╭─ The data

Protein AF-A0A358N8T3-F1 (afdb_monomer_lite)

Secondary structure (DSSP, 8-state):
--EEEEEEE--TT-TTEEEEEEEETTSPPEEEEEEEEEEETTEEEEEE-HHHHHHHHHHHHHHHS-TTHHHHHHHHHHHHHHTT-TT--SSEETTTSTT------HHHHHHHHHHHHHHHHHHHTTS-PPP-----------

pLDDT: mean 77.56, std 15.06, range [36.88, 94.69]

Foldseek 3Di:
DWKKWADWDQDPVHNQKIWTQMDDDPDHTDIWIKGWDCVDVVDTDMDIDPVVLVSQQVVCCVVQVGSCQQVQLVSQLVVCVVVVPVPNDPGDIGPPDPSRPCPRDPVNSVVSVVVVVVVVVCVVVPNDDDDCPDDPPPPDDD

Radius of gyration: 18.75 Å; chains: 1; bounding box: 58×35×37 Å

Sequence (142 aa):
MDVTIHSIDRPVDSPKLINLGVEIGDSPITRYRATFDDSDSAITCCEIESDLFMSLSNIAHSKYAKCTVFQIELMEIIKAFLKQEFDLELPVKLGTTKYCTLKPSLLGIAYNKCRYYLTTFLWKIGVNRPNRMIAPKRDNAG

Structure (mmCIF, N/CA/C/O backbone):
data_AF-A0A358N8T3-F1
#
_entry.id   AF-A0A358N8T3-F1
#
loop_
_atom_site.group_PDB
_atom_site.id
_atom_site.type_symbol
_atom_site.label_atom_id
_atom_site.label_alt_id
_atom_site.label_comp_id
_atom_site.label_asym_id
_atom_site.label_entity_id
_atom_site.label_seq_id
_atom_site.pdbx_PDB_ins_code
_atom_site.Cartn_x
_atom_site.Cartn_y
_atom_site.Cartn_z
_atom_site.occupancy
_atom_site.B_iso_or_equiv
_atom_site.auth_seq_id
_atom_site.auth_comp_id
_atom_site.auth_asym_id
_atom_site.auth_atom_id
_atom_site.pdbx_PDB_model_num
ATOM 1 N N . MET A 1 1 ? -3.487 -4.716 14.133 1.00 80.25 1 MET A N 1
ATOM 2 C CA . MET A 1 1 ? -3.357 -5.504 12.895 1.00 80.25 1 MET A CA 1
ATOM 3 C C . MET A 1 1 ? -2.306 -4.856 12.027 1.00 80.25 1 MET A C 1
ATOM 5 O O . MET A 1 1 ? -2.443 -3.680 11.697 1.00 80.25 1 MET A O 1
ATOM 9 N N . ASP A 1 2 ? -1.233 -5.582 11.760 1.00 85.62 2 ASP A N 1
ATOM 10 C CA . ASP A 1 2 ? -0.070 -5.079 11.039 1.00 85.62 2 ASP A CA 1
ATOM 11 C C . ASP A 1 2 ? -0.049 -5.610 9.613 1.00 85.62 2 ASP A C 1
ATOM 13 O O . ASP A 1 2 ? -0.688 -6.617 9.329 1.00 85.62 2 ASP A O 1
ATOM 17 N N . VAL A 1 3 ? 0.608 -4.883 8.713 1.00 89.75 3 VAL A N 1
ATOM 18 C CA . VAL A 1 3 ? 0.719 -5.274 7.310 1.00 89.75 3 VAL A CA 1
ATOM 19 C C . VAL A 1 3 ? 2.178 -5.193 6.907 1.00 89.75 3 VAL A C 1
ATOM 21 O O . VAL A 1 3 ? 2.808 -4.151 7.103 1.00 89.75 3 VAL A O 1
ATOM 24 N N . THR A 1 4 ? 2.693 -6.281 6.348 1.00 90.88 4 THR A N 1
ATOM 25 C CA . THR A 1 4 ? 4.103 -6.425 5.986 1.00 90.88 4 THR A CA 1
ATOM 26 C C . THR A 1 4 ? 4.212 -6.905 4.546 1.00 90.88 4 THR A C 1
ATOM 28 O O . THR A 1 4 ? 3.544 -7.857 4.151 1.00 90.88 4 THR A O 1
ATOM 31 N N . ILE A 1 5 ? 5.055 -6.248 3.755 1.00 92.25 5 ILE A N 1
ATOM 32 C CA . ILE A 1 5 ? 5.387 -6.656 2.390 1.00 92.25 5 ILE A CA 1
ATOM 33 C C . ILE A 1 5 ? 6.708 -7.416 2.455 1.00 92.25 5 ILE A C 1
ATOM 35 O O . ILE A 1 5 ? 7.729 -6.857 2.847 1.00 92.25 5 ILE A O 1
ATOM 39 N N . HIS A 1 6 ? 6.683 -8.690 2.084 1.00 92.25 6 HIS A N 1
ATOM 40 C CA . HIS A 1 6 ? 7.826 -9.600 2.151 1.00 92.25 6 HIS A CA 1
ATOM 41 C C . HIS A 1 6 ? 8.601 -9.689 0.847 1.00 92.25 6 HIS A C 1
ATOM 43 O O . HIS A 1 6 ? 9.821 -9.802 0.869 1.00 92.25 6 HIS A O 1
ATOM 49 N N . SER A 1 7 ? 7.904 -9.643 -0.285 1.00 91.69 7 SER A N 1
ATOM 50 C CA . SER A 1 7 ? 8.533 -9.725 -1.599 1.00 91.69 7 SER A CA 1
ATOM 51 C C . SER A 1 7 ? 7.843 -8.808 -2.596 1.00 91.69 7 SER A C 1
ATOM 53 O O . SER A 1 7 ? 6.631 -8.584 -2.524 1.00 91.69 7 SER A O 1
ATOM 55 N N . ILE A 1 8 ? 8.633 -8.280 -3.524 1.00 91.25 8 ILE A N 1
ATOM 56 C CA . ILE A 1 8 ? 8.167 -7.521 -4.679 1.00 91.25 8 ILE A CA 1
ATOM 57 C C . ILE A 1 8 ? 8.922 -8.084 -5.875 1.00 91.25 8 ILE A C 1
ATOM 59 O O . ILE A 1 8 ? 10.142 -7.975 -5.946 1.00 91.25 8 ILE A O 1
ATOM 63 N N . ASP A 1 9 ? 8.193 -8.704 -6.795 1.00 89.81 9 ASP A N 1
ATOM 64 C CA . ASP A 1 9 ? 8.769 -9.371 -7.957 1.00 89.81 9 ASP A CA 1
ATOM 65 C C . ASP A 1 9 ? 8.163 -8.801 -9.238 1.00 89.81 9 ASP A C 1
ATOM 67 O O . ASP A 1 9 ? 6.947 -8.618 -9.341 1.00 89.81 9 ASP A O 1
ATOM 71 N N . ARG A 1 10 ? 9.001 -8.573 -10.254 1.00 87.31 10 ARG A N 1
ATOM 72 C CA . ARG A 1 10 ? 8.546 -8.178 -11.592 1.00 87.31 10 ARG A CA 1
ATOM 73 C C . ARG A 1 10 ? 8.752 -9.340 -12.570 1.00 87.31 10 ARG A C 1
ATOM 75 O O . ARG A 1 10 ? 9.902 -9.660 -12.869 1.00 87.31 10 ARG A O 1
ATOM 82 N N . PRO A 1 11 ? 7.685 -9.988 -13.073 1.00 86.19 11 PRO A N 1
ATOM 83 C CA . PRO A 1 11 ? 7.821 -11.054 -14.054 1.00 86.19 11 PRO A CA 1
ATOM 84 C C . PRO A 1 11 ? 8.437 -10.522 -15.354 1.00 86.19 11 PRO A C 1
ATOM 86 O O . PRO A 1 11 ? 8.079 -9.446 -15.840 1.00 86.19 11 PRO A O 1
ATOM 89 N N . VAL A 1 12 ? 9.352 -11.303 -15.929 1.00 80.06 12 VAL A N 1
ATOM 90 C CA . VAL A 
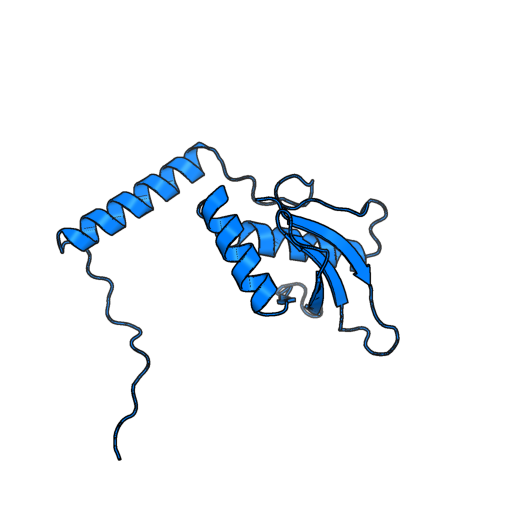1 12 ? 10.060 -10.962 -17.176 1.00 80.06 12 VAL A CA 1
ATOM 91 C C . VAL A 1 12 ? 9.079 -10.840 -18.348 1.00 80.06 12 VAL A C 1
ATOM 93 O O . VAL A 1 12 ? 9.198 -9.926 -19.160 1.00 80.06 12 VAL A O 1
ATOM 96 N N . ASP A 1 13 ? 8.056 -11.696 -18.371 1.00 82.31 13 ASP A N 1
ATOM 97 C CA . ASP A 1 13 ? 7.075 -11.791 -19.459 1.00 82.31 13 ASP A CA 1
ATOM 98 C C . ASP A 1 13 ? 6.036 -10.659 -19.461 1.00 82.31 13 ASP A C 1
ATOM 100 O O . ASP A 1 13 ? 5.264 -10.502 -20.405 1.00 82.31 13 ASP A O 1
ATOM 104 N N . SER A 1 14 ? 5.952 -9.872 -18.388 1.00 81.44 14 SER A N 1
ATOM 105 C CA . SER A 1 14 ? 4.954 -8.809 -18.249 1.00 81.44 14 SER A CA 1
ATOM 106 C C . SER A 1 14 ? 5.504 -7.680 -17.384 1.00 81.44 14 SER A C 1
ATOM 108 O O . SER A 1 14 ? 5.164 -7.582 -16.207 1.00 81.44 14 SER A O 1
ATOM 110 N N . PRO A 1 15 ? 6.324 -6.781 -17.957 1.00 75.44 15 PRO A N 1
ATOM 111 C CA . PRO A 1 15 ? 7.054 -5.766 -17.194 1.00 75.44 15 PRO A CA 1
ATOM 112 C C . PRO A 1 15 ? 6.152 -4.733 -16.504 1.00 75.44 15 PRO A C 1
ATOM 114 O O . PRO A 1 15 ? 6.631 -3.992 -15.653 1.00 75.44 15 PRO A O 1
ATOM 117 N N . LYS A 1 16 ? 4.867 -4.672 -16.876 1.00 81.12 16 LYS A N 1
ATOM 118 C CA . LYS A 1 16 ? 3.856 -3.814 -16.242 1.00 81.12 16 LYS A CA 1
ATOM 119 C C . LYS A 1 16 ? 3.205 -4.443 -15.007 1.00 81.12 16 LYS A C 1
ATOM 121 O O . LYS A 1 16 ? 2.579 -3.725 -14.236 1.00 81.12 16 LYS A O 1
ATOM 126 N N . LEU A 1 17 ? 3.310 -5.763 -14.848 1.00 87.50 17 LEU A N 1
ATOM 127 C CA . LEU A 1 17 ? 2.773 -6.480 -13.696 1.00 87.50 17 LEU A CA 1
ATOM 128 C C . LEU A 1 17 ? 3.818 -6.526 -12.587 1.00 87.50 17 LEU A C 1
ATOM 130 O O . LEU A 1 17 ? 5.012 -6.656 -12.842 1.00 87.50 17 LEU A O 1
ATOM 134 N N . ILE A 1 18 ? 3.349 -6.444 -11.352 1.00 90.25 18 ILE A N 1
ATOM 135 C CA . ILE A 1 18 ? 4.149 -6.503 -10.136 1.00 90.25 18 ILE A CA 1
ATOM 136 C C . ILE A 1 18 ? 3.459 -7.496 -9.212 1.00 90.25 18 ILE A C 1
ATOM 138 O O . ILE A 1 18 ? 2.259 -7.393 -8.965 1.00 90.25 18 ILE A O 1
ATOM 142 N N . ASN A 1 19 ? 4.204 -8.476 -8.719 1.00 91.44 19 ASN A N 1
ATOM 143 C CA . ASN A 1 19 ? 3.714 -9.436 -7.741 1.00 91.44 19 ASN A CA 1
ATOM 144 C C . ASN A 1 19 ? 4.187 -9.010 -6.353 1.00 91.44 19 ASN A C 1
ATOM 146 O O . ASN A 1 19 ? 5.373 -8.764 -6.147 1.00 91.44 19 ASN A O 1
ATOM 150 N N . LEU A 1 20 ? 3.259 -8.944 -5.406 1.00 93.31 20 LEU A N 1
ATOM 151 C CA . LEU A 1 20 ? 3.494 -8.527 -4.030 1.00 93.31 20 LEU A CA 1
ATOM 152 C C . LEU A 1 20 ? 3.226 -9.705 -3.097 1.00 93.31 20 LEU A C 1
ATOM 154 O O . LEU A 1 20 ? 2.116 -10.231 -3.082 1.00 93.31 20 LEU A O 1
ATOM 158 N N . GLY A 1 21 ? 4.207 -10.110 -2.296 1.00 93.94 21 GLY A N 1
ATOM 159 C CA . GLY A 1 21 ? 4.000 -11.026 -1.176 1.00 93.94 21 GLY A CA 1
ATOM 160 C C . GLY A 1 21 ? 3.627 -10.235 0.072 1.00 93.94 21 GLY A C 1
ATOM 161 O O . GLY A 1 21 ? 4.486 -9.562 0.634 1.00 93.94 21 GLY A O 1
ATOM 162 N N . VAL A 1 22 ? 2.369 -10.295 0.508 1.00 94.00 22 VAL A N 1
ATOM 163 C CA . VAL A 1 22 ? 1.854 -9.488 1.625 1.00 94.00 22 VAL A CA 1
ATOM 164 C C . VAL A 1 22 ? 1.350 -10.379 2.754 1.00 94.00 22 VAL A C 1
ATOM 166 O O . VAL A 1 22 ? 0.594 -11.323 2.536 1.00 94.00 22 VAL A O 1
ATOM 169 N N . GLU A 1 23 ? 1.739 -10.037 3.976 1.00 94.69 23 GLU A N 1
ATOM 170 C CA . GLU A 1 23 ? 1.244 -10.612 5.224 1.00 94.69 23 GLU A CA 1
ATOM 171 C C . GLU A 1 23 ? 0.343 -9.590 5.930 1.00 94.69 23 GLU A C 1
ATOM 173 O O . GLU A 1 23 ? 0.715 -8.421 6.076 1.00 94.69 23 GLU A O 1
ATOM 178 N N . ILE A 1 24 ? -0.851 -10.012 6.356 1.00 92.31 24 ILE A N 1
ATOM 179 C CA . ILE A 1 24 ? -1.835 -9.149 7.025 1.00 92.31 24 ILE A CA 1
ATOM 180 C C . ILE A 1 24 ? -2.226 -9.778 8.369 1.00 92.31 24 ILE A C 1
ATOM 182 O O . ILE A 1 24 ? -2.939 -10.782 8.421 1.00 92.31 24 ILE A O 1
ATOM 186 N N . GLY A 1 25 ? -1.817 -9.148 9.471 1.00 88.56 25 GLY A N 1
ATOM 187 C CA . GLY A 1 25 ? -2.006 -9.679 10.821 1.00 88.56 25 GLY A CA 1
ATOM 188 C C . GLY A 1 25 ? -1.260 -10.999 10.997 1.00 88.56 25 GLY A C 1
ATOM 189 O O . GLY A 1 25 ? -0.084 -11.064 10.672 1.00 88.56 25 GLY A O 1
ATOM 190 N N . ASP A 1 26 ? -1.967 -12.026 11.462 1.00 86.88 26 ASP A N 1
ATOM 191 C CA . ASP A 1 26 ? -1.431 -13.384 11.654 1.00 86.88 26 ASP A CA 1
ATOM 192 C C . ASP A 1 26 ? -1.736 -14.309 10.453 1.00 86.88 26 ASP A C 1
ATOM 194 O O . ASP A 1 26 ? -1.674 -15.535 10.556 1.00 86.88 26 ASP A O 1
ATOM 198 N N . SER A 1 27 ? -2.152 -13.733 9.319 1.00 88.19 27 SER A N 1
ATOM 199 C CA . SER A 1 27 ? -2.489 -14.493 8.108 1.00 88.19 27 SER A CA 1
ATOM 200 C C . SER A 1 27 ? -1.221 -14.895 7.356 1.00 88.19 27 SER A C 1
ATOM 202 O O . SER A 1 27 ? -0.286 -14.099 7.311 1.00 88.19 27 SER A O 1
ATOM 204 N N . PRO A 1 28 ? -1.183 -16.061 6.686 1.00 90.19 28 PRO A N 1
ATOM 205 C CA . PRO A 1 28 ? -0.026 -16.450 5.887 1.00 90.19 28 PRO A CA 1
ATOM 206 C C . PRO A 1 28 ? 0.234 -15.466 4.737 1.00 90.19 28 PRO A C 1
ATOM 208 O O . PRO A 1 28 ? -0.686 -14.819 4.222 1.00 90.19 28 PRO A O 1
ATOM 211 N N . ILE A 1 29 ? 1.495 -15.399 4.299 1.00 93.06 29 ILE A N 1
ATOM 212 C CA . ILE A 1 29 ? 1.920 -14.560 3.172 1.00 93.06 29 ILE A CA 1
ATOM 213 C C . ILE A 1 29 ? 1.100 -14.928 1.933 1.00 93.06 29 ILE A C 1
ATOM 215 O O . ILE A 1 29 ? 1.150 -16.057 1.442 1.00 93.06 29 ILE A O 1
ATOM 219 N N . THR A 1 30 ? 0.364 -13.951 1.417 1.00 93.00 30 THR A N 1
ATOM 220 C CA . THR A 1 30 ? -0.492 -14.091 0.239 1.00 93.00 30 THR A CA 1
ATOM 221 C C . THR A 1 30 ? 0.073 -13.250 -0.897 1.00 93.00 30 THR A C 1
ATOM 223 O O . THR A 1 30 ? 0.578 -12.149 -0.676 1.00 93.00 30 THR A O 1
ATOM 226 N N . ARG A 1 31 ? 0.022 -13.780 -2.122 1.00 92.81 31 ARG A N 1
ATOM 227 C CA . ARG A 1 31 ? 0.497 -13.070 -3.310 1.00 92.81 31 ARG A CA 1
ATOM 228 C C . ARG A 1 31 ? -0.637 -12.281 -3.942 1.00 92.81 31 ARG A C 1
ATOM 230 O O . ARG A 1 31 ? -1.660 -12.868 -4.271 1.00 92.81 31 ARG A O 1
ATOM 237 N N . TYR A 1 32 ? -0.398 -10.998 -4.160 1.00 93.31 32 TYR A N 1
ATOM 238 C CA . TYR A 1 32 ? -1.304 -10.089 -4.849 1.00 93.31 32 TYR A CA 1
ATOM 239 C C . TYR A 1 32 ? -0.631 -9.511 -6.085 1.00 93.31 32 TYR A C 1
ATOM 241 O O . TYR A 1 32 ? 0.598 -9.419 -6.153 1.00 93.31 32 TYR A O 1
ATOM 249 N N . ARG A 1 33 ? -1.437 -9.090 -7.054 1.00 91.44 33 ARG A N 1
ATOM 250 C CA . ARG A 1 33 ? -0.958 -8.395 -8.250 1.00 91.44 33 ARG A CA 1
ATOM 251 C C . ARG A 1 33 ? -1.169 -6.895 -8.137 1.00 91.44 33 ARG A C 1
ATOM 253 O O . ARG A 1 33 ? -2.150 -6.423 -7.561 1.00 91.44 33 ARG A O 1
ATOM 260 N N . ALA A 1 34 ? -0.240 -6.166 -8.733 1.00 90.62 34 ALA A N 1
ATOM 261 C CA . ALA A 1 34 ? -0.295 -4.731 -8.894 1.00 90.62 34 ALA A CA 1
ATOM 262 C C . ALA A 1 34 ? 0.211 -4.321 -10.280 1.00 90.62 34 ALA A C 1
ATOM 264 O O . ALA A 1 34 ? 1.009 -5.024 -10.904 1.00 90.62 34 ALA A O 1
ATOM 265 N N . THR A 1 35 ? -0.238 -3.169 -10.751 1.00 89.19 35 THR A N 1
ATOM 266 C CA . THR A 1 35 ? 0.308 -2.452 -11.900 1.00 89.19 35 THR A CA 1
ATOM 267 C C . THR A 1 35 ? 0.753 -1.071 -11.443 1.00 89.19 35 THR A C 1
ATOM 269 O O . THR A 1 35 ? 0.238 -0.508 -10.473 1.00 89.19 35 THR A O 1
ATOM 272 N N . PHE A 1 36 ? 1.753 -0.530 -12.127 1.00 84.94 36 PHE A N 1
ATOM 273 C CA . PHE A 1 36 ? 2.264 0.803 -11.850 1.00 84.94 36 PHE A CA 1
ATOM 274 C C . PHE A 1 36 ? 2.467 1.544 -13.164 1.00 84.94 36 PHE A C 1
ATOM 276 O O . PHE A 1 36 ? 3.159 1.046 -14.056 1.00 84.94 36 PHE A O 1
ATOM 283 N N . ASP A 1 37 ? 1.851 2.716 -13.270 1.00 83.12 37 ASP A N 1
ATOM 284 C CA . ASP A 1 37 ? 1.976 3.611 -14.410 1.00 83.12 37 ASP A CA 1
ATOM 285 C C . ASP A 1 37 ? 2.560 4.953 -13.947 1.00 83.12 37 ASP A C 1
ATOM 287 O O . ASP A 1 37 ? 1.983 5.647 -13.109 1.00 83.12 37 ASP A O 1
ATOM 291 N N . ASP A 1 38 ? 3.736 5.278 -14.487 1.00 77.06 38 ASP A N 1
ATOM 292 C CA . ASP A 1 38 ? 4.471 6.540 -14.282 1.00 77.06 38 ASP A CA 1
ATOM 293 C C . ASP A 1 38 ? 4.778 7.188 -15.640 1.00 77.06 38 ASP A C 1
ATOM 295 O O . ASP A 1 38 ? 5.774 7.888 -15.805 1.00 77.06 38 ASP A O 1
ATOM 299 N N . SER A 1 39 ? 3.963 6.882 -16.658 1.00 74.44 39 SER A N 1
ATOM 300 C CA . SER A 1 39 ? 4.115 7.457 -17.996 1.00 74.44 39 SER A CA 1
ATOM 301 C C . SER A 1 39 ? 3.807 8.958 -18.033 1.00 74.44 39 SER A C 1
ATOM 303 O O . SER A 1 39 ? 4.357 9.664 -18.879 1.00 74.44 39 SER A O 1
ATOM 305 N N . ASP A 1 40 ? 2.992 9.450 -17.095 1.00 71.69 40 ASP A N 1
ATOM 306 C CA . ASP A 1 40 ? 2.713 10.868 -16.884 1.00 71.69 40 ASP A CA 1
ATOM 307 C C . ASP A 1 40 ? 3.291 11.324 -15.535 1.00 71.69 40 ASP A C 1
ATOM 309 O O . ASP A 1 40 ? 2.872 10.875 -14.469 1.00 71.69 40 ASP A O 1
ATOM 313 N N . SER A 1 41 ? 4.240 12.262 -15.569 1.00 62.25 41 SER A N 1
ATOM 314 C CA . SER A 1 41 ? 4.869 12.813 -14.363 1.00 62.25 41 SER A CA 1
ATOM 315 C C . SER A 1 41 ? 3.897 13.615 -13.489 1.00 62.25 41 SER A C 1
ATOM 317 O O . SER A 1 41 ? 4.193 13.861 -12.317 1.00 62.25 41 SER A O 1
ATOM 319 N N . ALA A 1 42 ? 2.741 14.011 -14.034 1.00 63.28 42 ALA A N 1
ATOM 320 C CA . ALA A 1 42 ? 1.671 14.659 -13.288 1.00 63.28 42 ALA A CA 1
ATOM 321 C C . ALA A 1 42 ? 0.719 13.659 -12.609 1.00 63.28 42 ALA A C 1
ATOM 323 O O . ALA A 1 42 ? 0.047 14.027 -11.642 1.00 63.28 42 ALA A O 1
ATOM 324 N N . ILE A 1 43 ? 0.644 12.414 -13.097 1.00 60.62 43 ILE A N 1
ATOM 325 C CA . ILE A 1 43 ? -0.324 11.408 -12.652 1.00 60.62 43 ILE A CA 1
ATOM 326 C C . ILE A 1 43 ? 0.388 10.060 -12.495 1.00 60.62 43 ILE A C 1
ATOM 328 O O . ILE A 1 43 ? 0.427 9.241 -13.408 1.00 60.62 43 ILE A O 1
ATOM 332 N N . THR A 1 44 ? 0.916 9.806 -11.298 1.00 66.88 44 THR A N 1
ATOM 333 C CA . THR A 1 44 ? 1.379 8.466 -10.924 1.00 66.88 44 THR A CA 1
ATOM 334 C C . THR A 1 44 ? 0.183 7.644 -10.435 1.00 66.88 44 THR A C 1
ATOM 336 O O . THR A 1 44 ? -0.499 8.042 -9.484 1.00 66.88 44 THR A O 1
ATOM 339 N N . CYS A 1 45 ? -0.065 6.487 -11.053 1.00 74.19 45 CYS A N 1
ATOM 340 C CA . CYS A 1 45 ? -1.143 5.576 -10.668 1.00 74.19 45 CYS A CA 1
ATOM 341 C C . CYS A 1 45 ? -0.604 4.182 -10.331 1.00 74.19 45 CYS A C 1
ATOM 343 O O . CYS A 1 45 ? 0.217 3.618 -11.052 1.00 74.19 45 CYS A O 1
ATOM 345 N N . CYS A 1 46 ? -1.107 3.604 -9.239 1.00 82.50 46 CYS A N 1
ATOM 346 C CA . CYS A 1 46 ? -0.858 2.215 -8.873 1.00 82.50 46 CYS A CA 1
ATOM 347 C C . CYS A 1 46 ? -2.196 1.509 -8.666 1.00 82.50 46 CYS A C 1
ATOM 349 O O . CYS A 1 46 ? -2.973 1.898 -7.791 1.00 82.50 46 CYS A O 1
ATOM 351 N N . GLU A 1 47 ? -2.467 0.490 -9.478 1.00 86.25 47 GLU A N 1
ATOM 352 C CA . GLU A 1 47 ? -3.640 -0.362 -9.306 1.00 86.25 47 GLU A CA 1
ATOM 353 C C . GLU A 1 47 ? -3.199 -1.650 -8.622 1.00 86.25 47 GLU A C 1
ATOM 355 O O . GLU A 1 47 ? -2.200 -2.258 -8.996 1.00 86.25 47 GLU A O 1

╰─

• **Prompt**
Each line above starting at the one holding "ATOM 57 C C" and ending at the one holding "ATOM 110 N N" should be set down exactly as it stands, both ends included, with no pictures.

• **Solution**
ATOM 57 C C . ILE A 1 8 ? 8.922 -8.084 -5.875 1.00 91.25 8 ILE A C 1
ATOM 59 O O . ILE A 1 8 ? 10.142 -7.975 -5.946 1.00 91.25 8 ILE A O 1
ATOM 63 N N . ASP A 1 9 ? 8.193 -8.704 -6.795 1.00 89.81 9 ASP A N 1
ATOM 64 C CA . ASP A 1 9 ? 8.769 -9.371 -7.957 1.00 89.81 9 ASP A CA 1
ATOM 65 C C . ASP A 1 9 ? 8.163 -8.801 -9.238 1.00 89.81 9 ASP A C 1
ATOM 67 O O . ASP A 1 9 ? 6.947 -8.618 -9.341 1.00 89.81 9 ASP A O 1
ATOM 71 N N . ARG A 1 10 ? 9.001 -8.573 -10.254 1.00 87.31 10 ARG A N 1
ATOM 72 C CA . ARG A 1 10 ? 8.546 -8.178 -11.592 1.00 87.31 10 ARG A CA 1
ATOM 73 C C . ARG A 1 10 ? 8.752 -9.340 -12.570 1.00 87.31 10 ARG A C 1
ATOM 75 O O . ARG A 1 10 ? 9.902 -9.660 -12.869 1.00 87.31 10 ARG A O 1
ATOM 82 N N . PRO A 1 11 ? 7.685 -9.988 -13.073 1.00 86.19 11 PRO A N 1
ATOM 83 C CA . PRO A 1 11 ? 7.821 -11.054 -14.054 1.00 86.19 11 PRO A CA 1
ATOM 84 C C . PRO A 1 11 ? 8.437 -10.522 -15.354 1.00 86.19 11 PRO A C 1
ATOM 86 O O . PRO A 1 11 ? 8.079 -9.446 -15.840 1.00 86.19 11 PRO A O 1
ATOM 89 N N . VAL A 1 12 ? 9.352 -11.303 -15.929 1.00 80.06 12 VAL A N 1
ATOM 90 C CA . VAL A 
1 12 ? 10.060 -10.962 -17.176 1.00 80.06 12 VAL A CA 1
ATOM 91 C C . VAL A 1 12 ? 9.079 -10.840 -18.348 1.00 80.06 12 VAL A C 1
ATOM 93 O O . VAL A 1 12 ? 9.198 -9.926 -19.160 1.00 80.06 12 VAL A O 1
ATOM 96 N N . ASP A 1 13 ? 8.056 -11.696 -18.371 1.00 82.31 13 ASP A N 1
ATOM 97 C CA . ASP A 1 13 ? 7.075 -11.791 -19.459 1.00 82.31 13 ASP A CA 1
ATOM 98 C C . ASP A 1 13 ? 6.036 -10.659 -19.461 1.00 82.31 13 ASP A C 1
ATOM 100 O O . ASP A 1 13 ? 5.264 -10.502 -20.405 1.00 82.31 13 ASP A O 1
ATOM 104 N N . SER A 1 14 ? 5.952 -9.872 -18.388 1.00 81.44 14 SER A N 1
ATOM 105 C CA . SER A 1 14 ? 4.954 -8.809 -18.249 1.00 81.44 14 SER A CA 1
ATOM 106 C C . SER A 1 14 ? 5.504 -7.680 -17.384 1.00 81.44 14 SER A C 1
ATOM 108 O O . SER A 1 14 ? 5.164 -7.582 -16.207 1.00 81.44 14 SER A O 1
ATOM 110 N N . PRO A 1 15 ? 6.324 -6.781 -17.957 1.00 75.44 15 PRO A N 1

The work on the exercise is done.